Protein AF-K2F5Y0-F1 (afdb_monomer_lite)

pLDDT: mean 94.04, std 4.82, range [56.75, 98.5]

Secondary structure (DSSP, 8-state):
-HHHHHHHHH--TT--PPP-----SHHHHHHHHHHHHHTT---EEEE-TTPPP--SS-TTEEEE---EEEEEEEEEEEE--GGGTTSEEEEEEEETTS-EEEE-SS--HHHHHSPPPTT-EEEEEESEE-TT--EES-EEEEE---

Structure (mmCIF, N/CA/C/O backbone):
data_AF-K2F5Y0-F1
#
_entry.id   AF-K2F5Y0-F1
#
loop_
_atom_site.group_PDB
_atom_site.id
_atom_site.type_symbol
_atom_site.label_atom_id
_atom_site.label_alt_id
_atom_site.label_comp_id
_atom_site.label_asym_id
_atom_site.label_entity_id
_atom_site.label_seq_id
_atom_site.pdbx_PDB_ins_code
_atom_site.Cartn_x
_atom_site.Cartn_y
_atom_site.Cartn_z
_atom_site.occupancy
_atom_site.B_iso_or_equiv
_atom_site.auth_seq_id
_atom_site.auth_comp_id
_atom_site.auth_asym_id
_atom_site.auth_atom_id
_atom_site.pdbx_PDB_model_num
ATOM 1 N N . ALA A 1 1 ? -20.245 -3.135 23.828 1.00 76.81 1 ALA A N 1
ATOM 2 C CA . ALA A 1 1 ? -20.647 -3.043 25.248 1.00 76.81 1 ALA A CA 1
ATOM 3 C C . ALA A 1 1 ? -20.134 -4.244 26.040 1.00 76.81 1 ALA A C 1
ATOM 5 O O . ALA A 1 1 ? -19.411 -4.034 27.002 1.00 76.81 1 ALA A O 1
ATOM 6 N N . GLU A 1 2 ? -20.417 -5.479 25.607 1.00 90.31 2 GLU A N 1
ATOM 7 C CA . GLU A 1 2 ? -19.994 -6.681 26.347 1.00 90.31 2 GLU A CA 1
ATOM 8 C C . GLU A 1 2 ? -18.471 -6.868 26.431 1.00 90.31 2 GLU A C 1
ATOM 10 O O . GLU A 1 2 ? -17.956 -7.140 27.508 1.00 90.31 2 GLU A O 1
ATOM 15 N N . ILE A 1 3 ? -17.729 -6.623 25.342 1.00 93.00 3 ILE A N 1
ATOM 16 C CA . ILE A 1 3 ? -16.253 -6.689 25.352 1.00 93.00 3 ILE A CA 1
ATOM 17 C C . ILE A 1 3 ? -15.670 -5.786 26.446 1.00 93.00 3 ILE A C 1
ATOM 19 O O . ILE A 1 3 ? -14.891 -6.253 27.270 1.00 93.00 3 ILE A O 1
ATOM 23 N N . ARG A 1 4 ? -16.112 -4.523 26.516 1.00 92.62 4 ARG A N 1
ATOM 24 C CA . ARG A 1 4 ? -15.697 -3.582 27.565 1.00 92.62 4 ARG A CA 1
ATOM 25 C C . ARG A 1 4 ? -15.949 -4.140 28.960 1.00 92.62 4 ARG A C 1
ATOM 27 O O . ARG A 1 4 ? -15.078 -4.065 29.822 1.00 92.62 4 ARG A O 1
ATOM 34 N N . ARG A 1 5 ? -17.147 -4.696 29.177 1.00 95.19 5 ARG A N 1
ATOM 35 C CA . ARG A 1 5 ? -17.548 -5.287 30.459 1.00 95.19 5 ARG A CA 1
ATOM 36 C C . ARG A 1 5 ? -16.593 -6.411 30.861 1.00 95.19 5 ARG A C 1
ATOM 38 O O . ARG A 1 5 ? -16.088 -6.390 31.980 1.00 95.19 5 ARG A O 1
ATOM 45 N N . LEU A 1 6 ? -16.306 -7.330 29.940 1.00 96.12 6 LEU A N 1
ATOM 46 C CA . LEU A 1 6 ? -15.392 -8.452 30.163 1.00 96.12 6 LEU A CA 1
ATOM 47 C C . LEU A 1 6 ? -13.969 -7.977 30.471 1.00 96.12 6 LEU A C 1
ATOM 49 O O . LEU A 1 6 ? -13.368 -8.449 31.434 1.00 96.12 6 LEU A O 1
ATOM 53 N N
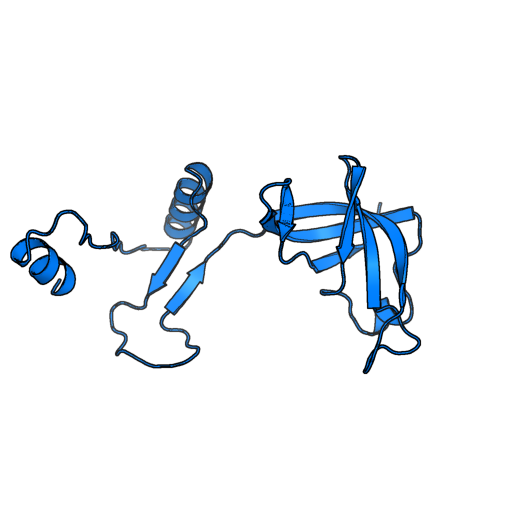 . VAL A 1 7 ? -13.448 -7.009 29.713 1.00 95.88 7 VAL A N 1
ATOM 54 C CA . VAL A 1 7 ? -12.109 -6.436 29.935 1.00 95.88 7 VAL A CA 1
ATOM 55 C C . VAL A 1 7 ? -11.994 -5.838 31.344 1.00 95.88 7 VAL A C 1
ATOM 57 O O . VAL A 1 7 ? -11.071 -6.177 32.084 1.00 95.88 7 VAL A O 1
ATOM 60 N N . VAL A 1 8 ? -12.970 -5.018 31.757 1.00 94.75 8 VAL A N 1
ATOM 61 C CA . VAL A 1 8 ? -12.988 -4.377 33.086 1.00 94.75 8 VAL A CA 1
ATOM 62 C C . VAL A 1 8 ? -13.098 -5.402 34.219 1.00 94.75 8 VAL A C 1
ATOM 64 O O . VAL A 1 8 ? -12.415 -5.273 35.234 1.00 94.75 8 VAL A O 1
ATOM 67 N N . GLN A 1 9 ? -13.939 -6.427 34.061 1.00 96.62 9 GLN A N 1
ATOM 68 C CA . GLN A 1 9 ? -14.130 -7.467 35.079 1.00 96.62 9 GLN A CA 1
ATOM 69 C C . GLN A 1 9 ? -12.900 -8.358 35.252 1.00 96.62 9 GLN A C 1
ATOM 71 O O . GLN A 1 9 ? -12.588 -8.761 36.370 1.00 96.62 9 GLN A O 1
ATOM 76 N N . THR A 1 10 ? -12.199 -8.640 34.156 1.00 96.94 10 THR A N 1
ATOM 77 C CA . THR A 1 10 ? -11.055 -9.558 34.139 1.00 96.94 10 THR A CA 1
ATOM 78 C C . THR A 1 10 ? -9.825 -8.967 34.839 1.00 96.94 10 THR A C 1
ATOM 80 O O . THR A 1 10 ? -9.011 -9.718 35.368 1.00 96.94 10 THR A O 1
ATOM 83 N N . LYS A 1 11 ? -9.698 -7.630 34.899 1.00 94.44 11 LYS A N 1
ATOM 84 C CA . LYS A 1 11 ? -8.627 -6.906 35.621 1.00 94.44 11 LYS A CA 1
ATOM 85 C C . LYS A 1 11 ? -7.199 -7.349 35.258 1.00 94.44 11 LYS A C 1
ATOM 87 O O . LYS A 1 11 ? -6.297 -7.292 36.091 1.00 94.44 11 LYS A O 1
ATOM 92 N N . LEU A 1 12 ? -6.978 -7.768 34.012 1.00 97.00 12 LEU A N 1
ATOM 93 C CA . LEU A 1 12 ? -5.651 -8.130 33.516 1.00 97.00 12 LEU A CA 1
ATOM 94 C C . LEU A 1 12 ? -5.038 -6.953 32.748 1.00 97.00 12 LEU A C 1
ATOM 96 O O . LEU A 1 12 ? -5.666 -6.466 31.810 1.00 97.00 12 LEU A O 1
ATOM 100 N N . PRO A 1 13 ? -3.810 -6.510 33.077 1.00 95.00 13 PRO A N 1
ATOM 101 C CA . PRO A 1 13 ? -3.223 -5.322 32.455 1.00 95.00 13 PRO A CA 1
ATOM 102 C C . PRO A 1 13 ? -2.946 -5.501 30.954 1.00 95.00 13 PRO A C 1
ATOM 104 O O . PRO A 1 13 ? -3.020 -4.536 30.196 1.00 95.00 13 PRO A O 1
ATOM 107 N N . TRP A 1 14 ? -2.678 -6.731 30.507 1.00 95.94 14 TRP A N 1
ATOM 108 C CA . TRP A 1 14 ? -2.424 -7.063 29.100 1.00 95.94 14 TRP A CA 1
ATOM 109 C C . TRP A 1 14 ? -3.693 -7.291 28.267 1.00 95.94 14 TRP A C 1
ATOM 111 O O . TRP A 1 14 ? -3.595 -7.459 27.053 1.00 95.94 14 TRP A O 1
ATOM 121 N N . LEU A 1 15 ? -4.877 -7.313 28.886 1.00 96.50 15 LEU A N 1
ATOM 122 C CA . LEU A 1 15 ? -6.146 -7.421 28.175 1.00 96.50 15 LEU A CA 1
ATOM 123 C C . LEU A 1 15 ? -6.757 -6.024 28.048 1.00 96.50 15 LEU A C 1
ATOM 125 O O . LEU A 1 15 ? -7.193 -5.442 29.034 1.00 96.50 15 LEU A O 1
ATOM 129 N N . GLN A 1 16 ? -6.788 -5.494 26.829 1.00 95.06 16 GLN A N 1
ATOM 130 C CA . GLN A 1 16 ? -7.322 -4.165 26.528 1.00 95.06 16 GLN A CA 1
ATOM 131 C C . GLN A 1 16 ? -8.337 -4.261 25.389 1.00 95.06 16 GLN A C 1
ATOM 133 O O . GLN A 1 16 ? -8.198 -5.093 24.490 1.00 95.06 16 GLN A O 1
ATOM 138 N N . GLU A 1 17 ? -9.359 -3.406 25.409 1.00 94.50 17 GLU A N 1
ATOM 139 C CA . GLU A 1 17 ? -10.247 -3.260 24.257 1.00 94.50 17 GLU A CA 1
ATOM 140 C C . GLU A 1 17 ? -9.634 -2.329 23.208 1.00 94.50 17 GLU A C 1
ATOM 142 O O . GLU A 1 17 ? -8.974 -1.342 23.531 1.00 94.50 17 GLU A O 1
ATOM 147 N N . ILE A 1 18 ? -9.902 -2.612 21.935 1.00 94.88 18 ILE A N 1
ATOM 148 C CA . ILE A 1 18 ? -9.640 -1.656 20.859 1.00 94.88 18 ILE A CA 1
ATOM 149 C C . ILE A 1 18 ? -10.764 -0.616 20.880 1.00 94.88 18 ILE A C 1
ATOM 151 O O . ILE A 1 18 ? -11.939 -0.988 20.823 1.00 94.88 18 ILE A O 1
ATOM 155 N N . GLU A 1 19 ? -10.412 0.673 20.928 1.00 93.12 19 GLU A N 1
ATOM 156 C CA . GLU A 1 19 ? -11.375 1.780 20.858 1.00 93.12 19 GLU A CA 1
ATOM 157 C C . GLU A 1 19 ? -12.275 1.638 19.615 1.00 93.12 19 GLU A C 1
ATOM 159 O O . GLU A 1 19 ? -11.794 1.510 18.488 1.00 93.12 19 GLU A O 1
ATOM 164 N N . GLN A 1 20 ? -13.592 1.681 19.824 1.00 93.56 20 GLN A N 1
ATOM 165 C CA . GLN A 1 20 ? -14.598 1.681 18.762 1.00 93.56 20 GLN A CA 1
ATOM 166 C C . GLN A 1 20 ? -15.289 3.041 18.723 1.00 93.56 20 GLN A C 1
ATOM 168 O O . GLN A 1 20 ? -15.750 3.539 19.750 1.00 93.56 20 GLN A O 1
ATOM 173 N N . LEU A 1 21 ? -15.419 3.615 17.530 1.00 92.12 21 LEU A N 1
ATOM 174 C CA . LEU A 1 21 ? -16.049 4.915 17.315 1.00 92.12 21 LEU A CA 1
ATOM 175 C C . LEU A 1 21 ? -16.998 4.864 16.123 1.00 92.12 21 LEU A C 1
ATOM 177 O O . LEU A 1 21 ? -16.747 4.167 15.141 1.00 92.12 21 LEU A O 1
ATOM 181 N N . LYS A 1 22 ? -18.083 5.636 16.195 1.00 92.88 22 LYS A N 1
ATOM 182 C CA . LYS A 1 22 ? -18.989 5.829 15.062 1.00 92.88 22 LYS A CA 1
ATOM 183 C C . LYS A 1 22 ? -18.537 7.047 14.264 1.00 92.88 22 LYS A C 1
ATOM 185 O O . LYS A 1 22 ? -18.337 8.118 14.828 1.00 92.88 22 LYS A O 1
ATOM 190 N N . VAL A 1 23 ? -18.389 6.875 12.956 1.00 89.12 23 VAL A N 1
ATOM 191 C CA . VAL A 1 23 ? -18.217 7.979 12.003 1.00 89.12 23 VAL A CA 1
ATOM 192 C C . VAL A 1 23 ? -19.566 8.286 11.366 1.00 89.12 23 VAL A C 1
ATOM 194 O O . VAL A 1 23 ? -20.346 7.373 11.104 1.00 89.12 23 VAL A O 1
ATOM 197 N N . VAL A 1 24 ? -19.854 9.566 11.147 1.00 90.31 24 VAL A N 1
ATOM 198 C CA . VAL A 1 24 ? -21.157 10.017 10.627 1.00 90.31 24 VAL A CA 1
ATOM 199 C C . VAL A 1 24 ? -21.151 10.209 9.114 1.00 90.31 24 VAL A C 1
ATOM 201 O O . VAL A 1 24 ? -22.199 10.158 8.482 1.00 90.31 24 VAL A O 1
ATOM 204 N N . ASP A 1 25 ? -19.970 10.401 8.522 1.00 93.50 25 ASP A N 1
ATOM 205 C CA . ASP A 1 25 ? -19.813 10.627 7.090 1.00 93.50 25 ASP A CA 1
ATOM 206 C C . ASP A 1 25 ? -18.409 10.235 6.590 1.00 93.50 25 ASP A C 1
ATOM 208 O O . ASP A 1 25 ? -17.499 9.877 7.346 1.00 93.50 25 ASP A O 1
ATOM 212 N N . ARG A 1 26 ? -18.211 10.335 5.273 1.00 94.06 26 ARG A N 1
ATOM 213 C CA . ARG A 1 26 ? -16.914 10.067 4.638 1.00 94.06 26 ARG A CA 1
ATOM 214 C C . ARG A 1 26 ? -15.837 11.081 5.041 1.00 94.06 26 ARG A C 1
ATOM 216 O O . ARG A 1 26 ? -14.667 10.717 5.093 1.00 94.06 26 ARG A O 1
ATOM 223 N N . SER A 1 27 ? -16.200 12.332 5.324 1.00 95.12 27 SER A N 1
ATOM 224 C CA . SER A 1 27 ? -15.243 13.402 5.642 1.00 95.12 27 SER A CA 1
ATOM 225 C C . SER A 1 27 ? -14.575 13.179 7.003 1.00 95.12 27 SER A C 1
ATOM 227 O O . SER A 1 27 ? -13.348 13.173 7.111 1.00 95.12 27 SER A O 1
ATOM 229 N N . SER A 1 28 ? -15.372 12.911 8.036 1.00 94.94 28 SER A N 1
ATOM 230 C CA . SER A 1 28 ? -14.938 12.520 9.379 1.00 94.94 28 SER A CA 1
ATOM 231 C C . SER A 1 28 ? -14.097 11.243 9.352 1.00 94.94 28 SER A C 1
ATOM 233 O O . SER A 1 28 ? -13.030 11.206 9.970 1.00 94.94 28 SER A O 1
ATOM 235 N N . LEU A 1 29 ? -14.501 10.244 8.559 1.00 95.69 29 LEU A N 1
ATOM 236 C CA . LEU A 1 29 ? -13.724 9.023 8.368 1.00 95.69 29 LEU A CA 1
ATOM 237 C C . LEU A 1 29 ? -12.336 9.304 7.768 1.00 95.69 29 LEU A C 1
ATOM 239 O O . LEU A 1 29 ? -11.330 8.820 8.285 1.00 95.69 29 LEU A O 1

○ ○ ○ ○ ○ ○ ○

When you reach the line holding "ATOM 205 C CA" in the records above, begin reproducing exactly, stop after the line holding "ATOM 212 N N", and output nothing else.

## SOLUTION TO THIS PROBLEM
ATOM 205 C CA . ASP A 1 25 ? -19.813 10.627 7.090 1.00 93.50 25 ASP A CA 1
ATOM 206 C C . ASP A 1 25 ? -18.409 10.235 6.590 1.00 93.50 25 ASP A C 1
ATOM 208 O O . ASP A 1 25 ? -17.499 9.877 7.346 1.00 93.50 25 ASP A O 1
ATOM 212 N N . ARG A 1 26 ? -18.211 10.335 5.273 1.00 94.06 26 ARG A N 1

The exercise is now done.